Thanksgiving Sides Recipes: Shredded Brussels Sprouts with Persimmons, Apricots, and Walnuts
- 1/4 cup dried apricots, chopped coarsely
- 1/2 cup warm water
- 1 pound fresh Brussels sprouts, trimmed
- 1/4 cup coarsely chopped walnuts
- 3 tablespoons bacon fat (or butter, or olive oil)
- 1/2 teaspoon sea salt
- 1/2 teaspoon freshly-ground black pepper
- 2 Fuyu persimmons, chopped
- Place apricots in a bowl with warm water and let sit for 20 minutes. Drain apricots and set aside, discarding water.
- Wash and dry Brussels sprouts. Slice thinly using either a knife or the disk attachment of your food processor.
- Heat a small frying pan over medium heat and add walnuts, agitating occasionally. Toast until they darken in color a bit and become fragrant, about 3 minutes. Set aside.
- In a medium saute pan, melt bacon fat (or oil of your choice). Add the Brussels sprouts, salt, pepper, persimmon, and apricots, stirring well, cooking just until the Brussels sprouts turn bright green and are tender to the bite, about 5 minutes. Stir in walnuts and cook for 1 minute. Serve hot.
Roasted Brussels Sprouts and Radishes
This method is really the god-send for the hurried household. Most vegetables not only improve with a high-heat roasting, around 400 degrees, but it’s easy, and quick – you can roast a whole chicken in an hour this way, just turn the oven down to 350 after a half hour. Carrots, potatoes, turnips, radishes (yes, radishes!) and even kale can be roasted and served immediately or bagged and thrown in the fridge for later meals.

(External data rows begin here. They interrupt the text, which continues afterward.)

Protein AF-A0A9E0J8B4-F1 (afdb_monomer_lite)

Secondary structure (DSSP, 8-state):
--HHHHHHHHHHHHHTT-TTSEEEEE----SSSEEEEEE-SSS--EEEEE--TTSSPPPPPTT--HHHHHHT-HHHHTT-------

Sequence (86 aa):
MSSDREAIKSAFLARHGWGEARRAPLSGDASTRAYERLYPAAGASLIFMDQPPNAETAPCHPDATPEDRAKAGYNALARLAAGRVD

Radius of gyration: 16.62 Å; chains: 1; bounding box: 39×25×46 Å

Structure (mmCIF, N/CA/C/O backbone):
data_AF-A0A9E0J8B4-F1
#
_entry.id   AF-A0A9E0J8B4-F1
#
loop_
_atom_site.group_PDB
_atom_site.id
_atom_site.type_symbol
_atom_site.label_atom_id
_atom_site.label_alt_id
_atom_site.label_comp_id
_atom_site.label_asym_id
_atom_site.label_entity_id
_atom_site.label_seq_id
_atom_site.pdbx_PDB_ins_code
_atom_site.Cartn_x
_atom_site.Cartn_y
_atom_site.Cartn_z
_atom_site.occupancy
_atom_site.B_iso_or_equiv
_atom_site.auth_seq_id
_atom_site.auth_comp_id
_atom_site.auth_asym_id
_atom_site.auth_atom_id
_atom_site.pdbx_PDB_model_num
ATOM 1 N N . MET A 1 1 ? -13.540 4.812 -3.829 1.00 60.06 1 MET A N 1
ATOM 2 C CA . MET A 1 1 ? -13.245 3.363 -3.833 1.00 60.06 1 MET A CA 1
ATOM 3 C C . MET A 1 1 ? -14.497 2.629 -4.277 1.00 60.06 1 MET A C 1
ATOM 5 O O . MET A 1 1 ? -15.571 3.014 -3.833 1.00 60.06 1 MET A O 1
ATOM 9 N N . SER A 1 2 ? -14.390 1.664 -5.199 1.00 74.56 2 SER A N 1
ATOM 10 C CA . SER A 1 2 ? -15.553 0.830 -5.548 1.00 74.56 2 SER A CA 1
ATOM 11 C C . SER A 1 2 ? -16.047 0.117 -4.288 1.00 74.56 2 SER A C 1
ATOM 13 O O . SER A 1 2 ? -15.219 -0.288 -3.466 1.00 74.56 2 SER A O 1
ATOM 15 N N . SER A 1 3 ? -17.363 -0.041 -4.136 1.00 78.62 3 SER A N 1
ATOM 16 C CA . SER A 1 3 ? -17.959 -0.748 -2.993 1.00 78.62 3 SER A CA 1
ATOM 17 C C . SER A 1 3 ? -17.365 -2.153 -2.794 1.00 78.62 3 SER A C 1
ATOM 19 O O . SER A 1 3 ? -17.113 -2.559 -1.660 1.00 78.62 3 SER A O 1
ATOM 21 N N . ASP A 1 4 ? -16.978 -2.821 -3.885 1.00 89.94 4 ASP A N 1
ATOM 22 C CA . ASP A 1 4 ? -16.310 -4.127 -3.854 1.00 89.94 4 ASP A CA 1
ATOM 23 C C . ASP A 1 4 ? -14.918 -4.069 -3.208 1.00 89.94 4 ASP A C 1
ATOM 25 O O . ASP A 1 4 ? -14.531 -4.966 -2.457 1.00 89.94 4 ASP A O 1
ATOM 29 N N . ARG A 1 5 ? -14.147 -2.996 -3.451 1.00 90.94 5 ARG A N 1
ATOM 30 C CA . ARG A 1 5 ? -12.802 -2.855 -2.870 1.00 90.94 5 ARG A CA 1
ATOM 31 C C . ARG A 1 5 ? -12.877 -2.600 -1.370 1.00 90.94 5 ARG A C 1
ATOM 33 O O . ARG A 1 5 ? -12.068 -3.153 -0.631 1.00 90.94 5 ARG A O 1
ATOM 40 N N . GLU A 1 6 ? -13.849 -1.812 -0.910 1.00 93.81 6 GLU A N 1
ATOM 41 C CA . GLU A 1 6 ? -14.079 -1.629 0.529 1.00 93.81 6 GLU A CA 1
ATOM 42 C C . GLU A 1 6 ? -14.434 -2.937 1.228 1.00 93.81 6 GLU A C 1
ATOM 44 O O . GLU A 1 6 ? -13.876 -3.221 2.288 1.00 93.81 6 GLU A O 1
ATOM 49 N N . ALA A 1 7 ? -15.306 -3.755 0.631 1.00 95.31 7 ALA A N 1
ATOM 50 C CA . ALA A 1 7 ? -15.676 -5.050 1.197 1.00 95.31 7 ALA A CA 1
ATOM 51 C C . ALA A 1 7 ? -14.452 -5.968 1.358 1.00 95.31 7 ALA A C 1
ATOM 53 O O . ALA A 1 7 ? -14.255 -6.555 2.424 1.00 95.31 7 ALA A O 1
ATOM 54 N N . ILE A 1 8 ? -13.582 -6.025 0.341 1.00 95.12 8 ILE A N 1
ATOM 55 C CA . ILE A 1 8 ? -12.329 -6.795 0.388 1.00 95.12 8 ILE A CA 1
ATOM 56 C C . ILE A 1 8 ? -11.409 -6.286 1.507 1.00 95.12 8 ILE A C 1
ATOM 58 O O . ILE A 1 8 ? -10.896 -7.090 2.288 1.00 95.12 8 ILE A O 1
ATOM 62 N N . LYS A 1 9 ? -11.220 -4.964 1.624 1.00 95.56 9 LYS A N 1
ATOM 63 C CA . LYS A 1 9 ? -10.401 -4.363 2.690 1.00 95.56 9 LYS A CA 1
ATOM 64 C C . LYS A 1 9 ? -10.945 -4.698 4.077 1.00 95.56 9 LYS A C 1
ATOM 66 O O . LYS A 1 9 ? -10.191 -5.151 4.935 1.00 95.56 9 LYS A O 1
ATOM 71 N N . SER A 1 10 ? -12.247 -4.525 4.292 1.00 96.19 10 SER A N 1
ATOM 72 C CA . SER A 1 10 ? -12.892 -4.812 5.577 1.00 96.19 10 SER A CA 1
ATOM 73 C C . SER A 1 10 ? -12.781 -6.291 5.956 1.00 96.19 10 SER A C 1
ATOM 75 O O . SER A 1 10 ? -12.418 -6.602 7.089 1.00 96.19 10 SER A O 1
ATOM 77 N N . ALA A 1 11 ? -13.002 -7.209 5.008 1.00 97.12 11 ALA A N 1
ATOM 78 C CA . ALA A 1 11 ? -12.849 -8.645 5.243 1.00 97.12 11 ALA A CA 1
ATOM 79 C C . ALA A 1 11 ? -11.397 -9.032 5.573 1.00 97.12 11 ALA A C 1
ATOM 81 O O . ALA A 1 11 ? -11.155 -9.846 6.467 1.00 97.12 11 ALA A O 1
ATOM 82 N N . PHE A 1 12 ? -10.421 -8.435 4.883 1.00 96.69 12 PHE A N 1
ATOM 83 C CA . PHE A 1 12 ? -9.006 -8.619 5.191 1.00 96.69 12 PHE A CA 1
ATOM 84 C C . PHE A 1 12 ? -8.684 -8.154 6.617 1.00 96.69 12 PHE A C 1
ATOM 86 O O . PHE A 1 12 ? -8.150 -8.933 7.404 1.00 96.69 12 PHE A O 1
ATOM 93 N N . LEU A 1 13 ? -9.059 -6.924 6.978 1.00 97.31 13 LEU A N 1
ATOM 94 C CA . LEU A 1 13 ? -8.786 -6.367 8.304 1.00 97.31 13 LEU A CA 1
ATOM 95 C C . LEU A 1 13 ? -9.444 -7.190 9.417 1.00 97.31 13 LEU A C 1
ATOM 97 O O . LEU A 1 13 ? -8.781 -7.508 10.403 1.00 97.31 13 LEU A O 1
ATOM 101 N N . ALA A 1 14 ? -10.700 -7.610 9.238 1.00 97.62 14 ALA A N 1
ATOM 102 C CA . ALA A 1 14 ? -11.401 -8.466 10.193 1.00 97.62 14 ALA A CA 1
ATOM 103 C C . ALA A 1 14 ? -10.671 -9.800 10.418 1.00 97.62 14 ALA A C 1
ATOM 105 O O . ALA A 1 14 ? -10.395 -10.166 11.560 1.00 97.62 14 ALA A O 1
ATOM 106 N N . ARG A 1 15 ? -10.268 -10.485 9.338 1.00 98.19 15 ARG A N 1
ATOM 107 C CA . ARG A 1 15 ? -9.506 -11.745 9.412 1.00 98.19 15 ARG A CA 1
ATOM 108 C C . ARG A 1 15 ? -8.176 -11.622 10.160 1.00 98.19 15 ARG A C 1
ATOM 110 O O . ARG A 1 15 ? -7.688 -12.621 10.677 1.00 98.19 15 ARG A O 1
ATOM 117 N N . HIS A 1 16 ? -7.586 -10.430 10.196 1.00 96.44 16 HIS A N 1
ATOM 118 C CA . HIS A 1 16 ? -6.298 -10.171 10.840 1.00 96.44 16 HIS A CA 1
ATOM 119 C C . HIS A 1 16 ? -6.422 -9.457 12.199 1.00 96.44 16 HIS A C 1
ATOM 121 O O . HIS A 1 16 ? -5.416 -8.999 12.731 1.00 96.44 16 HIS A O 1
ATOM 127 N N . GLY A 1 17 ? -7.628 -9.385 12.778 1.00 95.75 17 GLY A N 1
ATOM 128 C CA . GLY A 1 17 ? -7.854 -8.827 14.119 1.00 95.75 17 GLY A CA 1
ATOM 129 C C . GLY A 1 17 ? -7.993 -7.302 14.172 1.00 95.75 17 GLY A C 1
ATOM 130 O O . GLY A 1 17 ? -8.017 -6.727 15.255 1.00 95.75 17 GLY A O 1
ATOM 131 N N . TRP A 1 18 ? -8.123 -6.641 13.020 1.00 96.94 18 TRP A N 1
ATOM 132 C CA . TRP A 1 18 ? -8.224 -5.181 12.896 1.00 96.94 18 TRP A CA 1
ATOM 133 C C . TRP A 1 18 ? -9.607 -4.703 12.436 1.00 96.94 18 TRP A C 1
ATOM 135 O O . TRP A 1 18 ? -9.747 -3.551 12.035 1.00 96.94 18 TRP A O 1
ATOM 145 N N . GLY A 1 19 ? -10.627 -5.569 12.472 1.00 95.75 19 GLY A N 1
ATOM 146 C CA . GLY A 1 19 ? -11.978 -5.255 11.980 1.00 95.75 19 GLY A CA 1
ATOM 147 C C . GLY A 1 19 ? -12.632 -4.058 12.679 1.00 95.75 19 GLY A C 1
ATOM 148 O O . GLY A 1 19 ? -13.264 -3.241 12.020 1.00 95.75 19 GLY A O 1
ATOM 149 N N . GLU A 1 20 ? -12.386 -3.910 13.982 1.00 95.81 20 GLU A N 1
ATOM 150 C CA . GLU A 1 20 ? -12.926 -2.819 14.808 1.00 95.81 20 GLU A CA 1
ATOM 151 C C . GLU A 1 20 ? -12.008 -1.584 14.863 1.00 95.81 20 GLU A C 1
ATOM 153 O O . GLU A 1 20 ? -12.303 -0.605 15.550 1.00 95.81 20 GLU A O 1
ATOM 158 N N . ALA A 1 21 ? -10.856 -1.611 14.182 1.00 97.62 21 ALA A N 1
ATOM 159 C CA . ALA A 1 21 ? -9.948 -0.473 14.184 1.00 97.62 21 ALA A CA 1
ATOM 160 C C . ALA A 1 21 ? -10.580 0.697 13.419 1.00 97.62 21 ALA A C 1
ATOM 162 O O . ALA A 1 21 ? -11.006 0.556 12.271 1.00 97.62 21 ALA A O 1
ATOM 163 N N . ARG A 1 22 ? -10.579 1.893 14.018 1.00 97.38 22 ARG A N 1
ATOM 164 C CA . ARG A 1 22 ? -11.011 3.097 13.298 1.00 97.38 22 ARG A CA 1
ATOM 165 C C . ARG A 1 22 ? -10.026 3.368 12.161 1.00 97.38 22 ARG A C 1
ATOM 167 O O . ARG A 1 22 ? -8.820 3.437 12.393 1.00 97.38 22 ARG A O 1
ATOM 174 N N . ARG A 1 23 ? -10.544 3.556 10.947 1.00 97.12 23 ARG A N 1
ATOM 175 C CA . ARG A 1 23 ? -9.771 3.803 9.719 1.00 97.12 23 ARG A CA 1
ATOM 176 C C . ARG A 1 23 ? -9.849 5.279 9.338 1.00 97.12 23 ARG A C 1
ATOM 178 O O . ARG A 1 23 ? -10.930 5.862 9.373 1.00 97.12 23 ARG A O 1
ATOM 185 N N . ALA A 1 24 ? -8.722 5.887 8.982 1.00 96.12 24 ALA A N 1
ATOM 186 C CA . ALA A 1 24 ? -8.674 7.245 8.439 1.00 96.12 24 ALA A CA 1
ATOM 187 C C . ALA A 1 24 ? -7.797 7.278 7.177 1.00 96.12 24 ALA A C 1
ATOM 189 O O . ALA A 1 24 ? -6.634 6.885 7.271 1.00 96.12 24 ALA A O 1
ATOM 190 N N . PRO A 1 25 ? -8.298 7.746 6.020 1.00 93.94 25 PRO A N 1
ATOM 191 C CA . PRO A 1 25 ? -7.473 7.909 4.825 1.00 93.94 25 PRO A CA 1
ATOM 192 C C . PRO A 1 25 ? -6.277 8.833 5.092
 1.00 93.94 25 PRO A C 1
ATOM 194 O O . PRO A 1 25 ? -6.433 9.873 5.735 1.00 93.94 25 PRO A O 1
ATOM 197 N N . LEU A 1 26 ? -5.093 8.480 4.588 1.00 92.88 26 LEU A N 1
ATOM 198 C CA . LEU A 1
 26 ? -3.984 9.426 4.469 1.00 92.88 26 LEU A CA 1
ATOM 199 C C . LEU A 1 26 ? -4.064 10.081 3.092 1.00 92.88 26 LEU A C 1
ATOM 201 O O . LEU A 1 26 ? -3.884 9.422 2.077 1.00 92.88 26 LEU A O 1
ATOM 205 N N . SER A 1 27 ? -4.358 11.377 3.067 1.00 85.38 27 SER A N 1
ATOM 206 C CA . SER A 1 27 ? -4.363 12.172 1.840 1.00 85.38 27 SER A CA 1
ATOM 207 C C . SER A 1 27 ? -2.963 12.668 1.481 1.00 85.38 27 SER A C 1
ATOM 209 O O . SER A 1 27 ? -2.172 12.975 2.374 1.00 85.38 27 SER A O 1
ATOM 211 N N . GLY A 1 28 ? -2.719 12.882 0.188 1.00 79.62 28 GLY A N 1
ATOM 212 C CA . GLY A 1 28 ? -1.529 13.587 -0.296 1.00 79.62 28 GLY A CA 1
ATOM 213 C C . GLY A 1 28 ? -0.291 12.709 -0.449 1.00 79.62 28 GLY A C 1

And as a good roasting releases and caramelizes the natural sugars, a pre-roasting for soup and stew ingredients can add a richness and depth of flavor that raw veggies can’t match. Some veggies, like these sprouts, benefit from just the lightest of tossing in oil and seasoning, while others, like yams, sweet potatoes and carrots need a more generous coating. Experiment with fresh and dried herbs, roasting garlic along with your veggies to impart that golden roasted flavor and finishing with a bright acid, like lemon juice or vinegar. You really can’t go wrong.

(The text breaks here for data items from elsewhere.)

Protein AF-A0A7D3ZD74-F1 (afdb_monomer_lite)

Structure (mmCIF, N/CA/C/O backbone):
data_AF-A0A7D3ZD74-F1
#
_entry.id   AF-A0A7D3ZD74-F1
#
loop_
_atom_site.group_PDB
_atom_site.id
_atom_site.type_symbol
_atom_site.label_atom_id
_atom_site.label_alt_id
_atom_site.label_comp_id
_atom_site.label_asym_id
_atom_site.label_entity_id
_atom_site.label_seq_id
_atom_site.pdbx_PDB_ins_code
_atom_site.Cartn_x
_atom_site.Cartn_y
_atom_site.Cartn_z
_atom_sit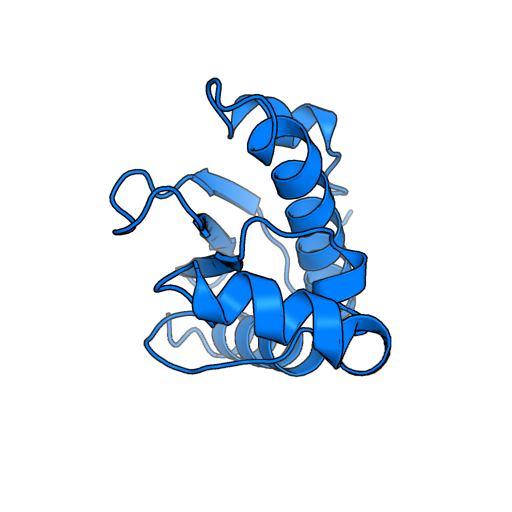e.occupancy
_atom_site.B_iso_or_equiv
_atom_site.auth_seq_id
_atom_site.auth_comp_id
_atom_site.auth_asym_id
_atom_site.auth_atom_id
_atom_site.pdbx_PDB_model_num
ATOM 1 N N . MET A 1 1 ? -21.069 0.576 4.547 1.00 47.41 1 MET A N 1
ATOM 2 C CA . MET A 1 1 ? -20.561 0.646 3.159 1.00 47.41 1 MET A CA 1
ATOM 3 C C . MET A 1 1 ? -19.057 0.785 3.269 1.00 47.41 1 MET A C 1
ATOM 5 O O . MET A 1 1 ? -18.640 1.660 4.010 1.00 47.41 1 MET A O 1
ATOM 9 N N . ARG A 1 2 ? -18.265 -0.096 2.644 1.00 61.44 2 ARG A N 1
ATOM 10 C CA . ARG A 1 2 ? -16.804 0.080 2.599 1.00 61.44 2 ARG A CA 1
ATOM 11 C C . ARG A 1 2 ? -16.502 1.204 1.603 1.00 61.44 2 ARG A C 1
ATOM 13 O O . ARG A 1 2 ? -17.083 1.189 0.518 1.00 61.44 2 ARG A O 1
ATOM 20 N N . ARG A 1 3 ? -15.680 2.183 1.990 1.00 74.88 3 ARG A N 1
ATOM 21 C CA . ARG A 1 3 ? -15.215 3.253 1.092 1.00 74.88 3 ARG A CA 1
ATOM 22 C C . ARG A 1 3 ? -14.438 2.616 -0.061 1.00 74.88 3 ARG A C 1
ATOM 24 O O . ARG A 1 3 ? -13.639 1.713 0.173 1.00 74.88 3 ARG A O 1
ATOM 31 N N . GLN A 1 4 ? -14.698 3.057 -1.287 1.00 80.19 4 GLN A N 1
ATOM 32 C CA . GLN A 1 4 ? -13.912 2.675 -2.455 1.00 80.19 4 GLN A CA 1
ATOM 33 C C . GLN A 1 4 ? -13.043 3.870 -2.824 1.00 80.19 4 GLN A C 1
ATOM 35 O O . GLN A 1 4 ? -13.579 4.932 -3.116 1.00 80.19 4 GLN A O 1
ATOM 40 N N . TRP A 1 5 ? -11.729 3.688 -2.761 1.00 83.69 5 TRP A N 1
ATOM 41 C CA . TRP A 1 5 ? -10.756 4.711 -3.121 1.00 83.69 5 TRP A CA 1
ATOM 42 C C . TRP A 1 5 ? -10.525 4.716 -4.630 1.00 83.69 5 TRP A C 1
ATOM 44 O O . TRP A 1 5 ? -10.475 3.654 -5.259 1.00 83.69 5 TRP A O 1
ATOM 54 N N . THR A 1 6 ? -10.375 5.903 -5.206 1.00 81.12 6 THR A N 1
ATOM 55 C CA . THR A 1 6 ? -10.067 6.090 -6.626 1.00 81.12 6 THR A CA 1
ATOM 56 C C . THR A 1 6 ? -8.714 6.767 -6.817 1.00 81.12 6 THR A C 1
ATOM 58 O O . THR A 1 6 ? -8.218 7.465 -5.937 1.00 81.12 6 THR A O 1
ATOM 61 N N . ALA A 1 7 ? -8.106 6.562 -7.988 1.00 75.31 7 ALA A N 1
ATOM 62 C CA . ALA A 1 7 ? -6.825 7.185 -8.315 1.00 75.31 7 ALA A CA 1
ATOM 63 C C . ALA A 1 7 ? -6.935 8.715 -8.434 1.00 75.31 7 ALA A C 1
ATOM 65 O O . ALA A 1 7 ? -5.954 9.403 -8.206 1.00 75.31 7 ALA A O 1
ATOM 66 N N . GLU A 1 8 ? -8.119 9.236 -8.771 1.00 72.00 8 GLU A N 1
ATOM 67 C CA . GLU A 1 8 ? -8.386 10.676 -8.843 1.00 72.00 8 GLU A CA 1
ATOM 68 C C . GLU A 1 8 ? -8.386 11.309 -7.445 1.00 72.00 8 GLU A C 1
ATOM 70 O O . GLU A 1 8 ? -7.678 12.281 -7.225 1.00 72.00 8 GLU A O 1
ATOM 75 N N . GLU A 1 9 ? -9.081 10.704 -6.473 1.00 74.31 9 GLU A N 1
ATOM 76 C CA . GLU A 1 9 ? -9.094 11.181 -5.077 1.00 74.31 9 GLU A CA 1
ATOM 77 C C . GLU A 1 9 ? -7.712 11.151 -4.417 1.00 74.31 9 GLU A C 1
ATOM 79 O O . GLU A 1 9 ? -7.428 11.957 -3.538 1.00 74.31 9 GLU A O 1
ATOM 84 N N . LEU A 1 10 ? -6.878 10.190 -4.812 1.00 77.31 10 LEU A N 1
ATOM 85 C CA . LEU A 1 10 ? -5.529 10.008 -4.282 1.00 77.31 10 LEU A CA 1
ATOM 86 C C . LEU A 1 10 ? -4.472 10.761 -5.093 1.00 77.31 10 LEU A C 1
ATOM 88 O O . LEU A 1 10 ? -3.326 10.823 -4.667 1.00 77.31 10 LEU A O 1
ATOM 92 N N . GLY A 1 11 ? -4.831 11.310 -6.256 1.00 64.12 11 GLY A N 1
ATOM 93 C CA . GLY A 1 11 ? -3.923 12.083 -7.102 1.00 64.12 11 GLY A CA 1
ATOM 94 C C . GLY A 1 11 ? -3.455 13.358 -6.406 1.00 64.12 11 GLY A C 1
ATOM 95 O O . GLY A 1 11 ? -2.267 13.654 -6.426 1.00 64.12 11 GLY A O 1
ATOM 96 N N . ASP A 1 12 ? -4.358 14.029 -5.687 1.00 66.38 12 ASP A N 1
ATOM 97 C CA . ASP A 1 12 ? -4.065 15.241 -4.907 1.00 66.38 12 ASP A CA 1
ATOM 98 C C . ASP A 1 12 ? -3.095 14.985 -3.732 1.00 66.38 12 ASP A C 1
ATOM 100 O O . ASP A 1 12 ? -2.549 15.920 -3.153 1.00 66.38 12 ASP A O 1
ATOM 104 N N . THR A 1 13 ? -2.851 13.719 -3.372 1.00 65.38 13 THR A N 1
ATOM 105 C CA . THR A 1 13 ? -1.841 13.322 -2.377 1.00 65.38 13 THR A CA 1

- 1 lb Brussels sprouts, halved
- 1/2 pound red radishes, halved, quartered if large
- 1 T olive oil
- Salt and pepper
- 1/4 cup balsamic vinegar, reduced by at least half, until thick
- preheat oven to 400 degrees. Cut sprouts from stem, cut large ones in half, peel stem and cut into similar sized chunks. Toss in large bowl with olive oil and radishes. Space on a large roasting pan and place in top rack of the oven. If you have a convection oven turn it on, watching they don’t burn as this will cut your cooking time in half. Roast until leaves are brown and crisp and heads are tender and brown. Radishes will be brown but still slightly crunchy. Remove and plate, sprinkling with balsamic reduction.